ChronoGAN: Supervised and Embedded Generative Adversarial Networks for Time Series Generation
EskandariNasab, MohammadReza, Hamdi, Shah Muhammad, Boubrahimi, Soukaina Filali
Generating time series data using Generative Adversarial Networks (GANs) presents several prevalent challenges, such as slow convergence, information loss in embedding spaces, instability, and performance variability depending on the series length. To tackle these obstacles, we introduce a robust framework aimed at addressing and mitigating these issues effectively. This advanced framework integrates the benefits of an Autoencoder-generated embedding space with the adversarial training dynamics of GANs. This framework benefits from a time series-based loss function and oversight from a supervisory network, both of which capture the stepwise conditional distributions of the data effectively. The generator functions within the latent space, while the discriminator offers essential feedback based on the feature space. Moreover, we introduce an early generation algorithm and an improved neural network architecture to enhance stability and ensure effective generalization across both short and long time series. Through joint training, our framework consistently outperforms existing benchmarks, generating high-quality time series data across a range of real and synthetic datasets with diverse characteristics.

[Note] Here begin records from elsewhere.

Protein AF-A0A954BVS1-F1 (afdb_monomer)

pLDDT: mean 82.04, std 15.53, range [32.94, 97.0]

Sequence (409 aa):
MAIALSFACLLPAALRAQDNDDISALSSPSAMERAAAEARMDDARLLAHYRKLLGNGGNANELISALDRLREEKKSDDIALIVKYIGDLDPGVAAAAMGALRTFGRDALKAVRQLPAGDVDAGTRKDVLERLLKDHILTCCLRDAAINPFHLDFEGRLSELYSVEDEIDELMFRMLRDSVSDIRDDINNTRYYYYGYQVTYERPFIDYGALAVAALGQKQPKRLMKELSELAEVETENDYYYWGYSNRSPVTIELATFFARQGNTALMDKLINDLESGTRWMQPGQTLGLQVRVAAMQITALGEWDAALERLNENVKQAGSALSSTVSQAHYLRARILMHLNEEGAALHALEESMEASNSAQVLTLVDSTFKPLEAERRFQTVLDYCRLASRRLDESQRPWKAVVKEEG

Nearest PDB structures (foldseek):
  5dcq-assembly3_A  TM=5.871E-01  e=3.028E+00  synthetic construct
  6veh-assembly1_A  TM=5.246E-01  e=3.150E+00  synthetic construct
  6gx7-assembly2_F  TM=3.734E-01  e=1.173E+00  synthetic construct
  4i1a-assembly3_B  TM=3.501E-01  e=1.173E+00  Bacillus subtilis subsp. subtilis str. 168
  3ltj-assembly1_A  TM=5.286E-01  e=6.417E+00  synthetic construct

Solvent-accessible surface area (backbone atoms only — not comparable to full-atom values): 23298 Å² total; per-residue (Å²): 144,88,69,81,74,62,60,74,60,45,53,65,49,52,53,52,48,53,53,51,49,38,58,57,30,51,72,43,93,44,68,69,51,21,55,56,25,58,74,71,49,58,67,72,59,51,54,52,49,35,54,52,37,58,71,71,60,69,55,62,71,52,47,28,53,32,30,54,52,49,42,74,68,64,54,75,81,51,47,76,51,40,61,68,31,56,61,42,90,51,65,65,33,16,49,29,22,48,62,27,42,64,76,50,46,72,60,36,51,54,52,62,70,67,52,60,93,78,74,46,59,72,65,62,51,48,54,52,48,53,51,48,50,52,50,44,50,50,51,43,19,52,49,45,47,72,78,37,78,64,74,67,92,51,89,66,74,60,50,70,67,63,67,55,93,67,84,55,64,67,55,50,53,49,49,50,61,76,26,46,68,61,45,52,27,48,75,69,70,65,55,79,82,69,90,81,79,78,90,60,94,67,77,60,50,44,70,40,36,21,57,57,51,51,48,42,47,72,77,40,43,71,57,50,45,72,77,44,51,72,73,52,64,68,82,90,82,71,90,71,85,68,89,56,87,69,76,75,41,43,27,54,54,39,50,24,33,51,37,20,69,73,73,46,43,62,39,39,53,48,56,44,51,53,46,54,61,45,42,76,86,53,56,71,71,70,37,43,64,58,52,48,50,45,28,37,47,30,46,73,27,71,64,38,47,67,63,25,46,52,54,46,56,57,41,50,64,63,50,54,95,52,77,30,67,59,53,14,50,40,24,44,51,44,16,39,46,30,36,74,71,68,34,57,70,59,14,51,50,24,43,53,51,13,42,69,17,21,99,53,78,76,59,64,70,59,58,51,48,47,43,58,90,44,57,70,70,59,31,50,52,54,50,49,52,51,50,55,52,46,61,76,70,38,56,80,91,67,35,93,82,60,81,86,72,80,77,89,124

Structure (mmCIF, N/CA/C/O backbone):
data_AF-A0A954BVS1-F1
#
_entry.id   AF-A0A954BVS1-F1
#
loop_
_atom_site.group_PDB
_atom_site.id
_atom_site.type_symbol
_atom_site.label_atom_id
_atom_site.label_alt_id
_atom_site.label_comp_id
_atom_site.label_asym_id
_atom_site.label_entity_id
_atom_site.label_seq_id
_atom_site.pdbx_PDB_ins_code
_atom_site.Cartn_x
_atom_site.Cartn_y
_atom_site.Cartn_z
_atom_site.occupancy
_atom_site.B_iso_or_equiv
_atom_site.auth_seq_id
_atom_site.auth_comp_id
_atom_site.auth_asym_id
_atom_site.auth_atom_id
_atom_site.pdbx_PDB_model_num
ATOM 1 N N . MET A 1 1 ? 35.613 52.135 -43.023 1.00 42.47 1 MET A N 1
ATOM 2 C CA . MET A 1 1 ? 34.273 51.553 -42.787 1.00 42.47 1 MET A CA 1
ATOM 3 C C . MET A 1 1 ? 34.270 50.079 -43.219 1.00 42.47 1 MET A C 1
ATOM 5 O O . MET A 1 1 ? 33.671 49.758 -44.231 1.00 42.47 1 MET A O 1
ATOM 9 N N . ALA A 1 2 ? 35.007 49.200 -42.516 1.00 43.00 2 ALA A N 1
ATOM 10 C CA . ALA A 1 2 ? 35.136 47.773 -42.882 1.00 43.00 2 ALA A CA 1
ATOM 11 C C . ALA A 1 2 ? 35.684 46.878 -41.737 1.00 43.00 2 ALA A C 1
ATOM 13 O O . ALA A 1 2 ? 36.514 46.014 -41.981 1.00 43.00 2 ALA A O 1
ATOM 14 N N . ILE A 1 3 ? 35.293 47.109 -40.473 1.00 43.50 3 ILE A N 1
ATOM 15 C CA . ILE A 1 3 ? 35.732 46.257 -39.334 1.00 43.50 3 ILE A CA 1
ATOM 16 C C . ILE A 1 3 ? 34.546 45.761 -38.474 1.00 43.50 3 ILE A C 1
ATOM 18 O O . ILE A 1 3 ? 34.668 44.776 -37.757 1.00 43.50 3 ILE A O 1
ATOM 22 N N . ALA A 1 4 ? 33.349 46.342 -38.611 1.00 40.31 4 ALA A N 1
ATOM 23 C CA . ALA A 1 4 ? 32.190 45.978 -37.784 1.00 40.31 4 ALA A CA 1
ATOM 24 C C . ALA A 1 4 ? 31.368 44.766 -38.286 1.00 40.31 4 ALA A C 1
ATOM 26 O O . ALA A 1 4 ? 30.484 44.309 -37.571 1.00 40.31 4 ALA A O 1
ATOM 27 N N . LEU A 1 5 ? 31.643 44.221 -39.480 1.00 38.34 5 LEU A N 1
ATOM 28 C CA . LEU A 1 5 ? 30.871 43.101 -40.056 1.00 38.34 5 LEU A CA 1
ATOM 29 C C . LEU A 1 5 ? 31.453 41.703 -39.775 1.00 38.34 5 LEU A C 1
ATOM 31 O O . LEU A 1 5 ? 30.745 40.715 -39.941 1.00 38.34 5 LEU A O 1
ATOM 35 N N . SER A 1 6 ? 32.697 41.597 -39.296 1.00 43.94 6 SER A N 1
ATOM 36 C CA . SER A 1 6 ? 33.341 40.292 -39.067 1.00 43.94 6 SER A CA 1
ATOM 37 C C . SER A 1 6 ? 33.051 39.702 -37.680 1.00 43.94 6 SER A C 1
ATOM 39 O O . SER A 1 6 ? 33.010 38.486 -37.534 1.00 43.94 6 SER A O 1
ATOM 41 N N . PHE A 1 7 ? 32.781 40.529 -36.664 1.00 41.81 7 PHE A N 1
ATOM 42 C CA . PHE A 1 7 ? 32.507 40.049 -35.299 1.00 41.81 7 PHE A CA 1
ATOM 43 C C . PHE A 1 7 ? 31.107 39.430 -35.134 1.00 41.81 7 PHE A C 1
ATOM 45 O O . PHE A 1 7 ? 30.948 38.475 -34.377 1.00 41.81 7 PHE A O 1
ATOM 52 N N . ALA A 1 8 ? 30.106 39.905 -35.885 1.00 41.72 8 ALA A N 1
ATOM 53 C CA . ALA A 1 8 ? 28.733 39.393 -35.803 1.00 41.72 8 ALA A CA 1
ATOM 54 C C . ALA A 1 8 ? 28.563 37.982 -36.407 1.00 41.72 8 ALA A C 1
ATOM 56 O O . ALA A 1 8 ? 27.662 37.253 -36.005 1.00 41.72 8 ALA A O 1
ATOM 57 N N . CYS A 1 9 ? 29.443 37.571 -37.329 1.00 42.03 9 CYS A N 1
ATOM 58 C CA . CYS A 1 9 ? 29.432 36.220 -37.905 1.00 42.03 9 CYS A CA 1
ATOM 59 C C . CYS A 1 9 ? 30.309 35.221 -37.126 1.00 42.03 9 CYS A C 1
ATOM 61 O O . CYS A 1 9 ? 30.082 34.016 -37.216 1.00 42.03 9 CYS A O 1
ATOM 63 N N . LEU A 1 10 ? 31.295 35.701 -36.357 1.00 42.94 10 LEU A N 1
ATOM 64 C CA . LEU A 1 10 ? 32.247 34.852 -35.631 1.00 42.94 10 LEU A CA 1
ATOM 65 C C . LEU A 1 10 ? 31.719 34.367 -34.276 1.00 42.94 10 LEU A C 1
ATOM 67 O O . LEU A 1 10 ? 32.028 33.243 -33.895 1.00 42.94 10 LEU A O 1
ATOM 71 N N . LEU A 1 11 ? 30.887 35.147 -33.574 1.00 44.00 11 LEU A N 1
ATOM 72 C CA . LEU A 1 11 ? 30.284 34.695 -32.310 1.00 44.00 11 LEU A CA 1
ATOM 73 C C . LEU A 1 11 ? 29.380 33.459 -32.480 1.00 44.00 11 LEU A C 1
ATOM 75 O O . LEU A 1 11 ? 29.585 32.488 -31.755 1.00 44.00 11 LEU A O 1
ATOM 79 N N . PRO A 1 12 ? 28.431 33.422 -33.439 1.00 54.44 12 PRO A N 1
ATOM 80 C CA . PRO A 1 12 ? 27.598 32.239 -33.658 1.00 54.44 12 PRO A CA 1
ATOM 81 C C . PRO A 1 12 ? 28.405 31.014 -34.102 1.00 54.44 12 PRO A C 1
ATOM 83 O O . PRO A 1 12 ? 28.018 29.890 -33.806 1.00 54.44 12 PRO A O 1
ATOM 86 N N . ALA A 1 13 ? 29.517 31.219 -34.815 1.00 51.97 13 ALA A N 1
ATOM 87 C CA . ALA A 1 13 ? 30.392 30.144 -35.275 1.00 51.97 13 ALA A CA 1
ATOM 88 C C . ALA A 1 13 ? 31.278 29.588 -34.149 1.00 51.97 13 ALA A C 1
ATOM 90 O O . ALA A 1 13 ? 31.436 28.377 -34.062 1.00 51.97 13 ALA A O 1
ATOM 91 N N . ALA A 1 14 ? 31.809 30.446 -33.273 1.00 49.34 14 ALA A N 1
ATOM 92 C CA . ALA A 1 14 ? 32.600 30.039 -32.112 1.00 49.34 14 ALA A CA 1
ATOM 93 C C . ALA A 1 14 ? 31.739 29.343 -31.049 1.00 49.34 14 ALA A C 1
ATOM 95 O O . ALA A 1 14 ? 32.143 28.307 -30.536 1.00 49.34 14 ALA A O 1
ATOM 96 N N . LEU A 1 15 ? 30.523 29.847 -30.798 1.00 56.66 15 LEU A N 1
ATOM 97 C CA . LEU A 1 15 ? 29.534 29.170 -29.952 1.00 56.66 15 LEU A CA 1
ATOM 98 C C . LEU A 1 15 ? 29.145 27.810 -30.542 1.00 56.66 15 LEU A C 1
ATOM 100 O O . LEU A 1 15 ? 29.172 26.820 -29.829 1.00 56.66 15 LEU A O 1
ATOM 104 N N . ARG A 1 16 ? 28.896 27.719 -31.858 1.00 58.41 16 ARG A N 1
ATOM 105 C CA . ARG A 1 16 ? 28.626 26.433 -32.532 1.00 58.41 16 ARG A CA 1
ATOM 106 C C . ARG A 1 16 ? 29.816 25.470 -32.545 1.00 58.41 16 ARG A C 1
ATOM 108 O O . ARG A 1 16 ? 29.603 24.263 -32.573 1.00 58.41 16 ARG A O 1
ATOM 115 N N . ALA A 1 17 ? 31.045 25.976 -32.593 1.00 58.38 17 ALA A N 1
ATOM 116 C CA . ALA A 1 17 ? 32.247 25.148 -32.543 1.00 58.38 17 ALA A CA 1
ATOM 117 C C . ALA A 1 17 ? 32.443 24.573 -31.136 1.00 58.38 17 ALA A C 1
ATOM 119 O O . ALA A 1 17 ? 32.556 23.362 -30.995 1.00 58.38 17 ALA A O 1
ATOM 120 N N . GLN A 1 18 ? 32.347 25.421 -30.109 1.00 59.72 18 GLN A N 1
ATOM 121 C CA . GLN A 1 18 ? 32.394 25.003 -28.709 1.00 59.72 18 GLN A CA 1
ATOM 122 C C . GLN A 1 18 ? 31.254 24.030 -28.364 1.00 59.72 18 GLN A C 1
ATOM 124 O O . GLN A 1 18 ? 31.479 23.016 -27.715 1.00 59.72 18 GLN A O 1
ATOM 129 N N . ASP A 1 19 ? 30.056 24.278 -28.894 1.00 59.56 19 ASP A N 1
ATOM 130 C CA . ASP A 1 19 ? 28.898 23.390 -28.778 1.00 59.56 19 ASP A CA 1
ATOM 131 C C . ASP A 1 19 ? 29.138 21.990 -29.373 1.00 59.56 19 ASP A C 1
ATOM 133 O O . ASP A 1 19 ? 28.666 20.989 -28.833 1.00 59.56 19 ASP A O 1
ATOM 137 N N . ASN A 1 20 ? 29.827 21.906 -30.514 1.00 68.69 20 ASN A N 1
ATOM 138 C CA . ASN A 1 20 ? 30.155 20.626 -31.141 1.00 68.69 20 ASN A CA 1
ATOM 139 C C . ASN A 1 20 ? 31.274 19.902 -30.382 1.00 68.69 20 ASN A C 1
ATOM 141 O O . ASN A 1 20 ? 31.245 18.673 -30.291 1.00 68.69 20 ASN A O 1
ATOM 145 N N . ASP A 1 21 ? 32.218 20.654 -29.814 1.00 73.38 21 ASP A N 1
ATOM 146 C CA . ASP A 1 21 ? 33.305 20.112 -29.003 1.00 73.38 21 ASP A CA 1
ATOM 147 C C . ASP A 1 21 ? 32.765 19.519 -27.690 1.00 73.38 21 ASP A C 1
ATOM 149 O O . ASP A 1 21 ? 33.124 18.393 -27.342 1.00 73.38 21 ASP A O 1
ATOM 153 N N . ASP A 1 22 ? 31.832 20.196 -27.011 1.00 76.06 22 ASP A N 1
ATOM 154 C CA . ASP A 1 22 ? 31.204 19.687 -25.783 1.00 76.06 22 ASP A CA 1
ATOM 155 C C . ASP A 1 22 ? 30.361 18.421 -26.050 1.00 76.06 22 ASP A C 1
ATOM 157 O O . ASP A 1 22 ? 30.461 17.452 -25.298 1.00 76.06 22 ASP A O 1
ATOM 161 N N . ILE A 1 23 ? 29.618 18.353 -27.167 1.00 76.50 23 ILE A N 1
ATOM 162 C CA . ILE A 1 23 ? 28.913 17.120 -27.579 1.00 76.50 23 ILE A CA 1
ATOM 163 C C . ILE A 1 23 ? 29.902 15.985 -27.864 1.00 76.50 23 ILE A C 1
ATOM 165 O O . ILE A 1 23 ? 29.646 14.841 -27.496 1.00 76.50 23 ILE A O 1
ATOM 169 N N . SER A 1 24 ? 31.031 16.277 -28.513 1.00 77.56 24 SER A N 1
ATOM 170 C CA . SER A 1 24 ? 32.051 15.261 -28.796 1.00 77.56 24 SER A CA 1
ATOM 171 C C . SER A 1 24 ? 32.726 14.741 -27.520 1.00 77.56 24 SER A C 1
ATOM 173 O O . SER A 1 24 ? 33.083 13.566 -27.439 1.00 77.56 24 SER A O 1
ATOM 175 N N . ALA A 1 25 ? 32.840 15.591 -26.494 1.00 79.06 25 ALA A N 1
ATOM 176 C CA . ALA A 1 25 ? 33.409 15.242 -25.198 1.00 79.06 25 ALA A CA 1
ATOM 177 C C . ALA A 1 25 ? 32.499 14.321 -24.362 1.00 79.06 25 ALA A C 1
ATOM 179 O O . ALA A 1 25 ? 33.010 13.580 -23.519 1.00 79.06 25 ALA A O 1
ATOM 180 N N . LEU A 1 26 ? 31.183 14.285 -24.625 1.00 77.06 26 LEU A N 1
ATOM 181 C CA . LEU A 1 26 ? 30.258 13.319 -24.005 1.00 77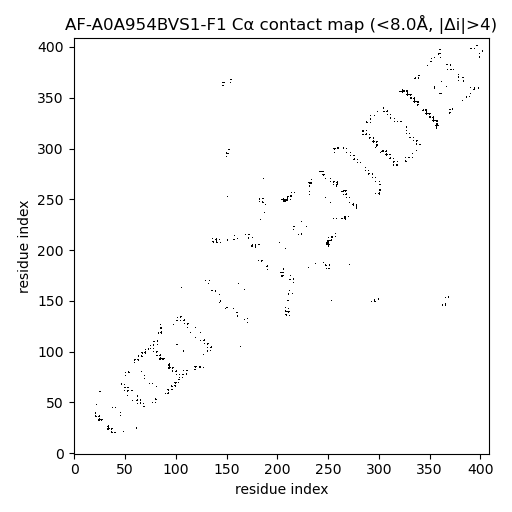.06 26 LEU A CA 1
ATOM 182 C C . LEU A 1 26 ? 30.568 11.862 -24.383 1.00 77.06 26 LEU A C 1
ATOM 184 O O . LEU A 1 26 ? 30.231 10.947 -23.634 1.00 77.06 26 LEU A O 1
ATOM 188 N N . SER A 1 27 ? 31.263 11.648 -25.500 1.00 72.50 27 SER A N 1
ATOM 189 C CA . SER A 1 27 ? 31.745 10.339 -25.951 1.00 72.50 27 SER A CA 1
ATOM 190 C C . SER A 1 27 ? 33.135 9.982 -25.405 1.00 72.50 27 SER A C 1
ATOM 192 O O . SER A 1 27 ? 33.712 8.964 -25.796 1.00 72.50 27 SER A O 1
ATOM 194 N N . SER A 1 28 ? 33.710 10.806 -24.516 1.00 76.19 28 SER A N 1
ATOM 195 C CA . SER A 1 28 ? 35.049 10.555 -23.977 1.00 76.19 28 SER A CA 1
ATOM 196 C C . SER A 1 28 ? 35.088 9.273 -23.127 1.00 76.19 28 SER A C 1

Motif-guided Time Series Counterfactual Explanations
Li, Peiyu, Boubrahimi, Soukaina Filali, Hamdi, Shah Muhammad
With the rising need of interpretable machine learning methods, there is a necessity for a rise in human effort to provide diverse explanations of the influencing factors of the model decisions. To improve the trust and transparency of AI-based systems, the EXplainable Artificial Intelligence (XAI) field has emerged. The XAI paradigm is bifurcated into two main categories: feature attribution and counterfactual explanation methods. While feature attribution methods are based on explaining the reason behind a model decision, counterfactual explanation methods discover the smallest input changes that will result in a different decision. In this paper, we aim at building trust and transparency in time series models by using motifs to generate counterfactual explanations. We propose Motif-Guided Counterfactual Explanation (MG-CF), a novel model that generates intuitive post-hoc counterfactual explanations that make full use of important motifs to provide interpretive information in decision-making processes. To the best of our knowledge, this is the first effort that leverages motifs to guide the counterfactual explanation generation. We validated our model using five real-world time-series datasets from the UCR repository. Our experimental results show the superiority of MG-CF in balancing all the desirable counterfactual explanations properties in comparison with other competing state-of-the-art baselines.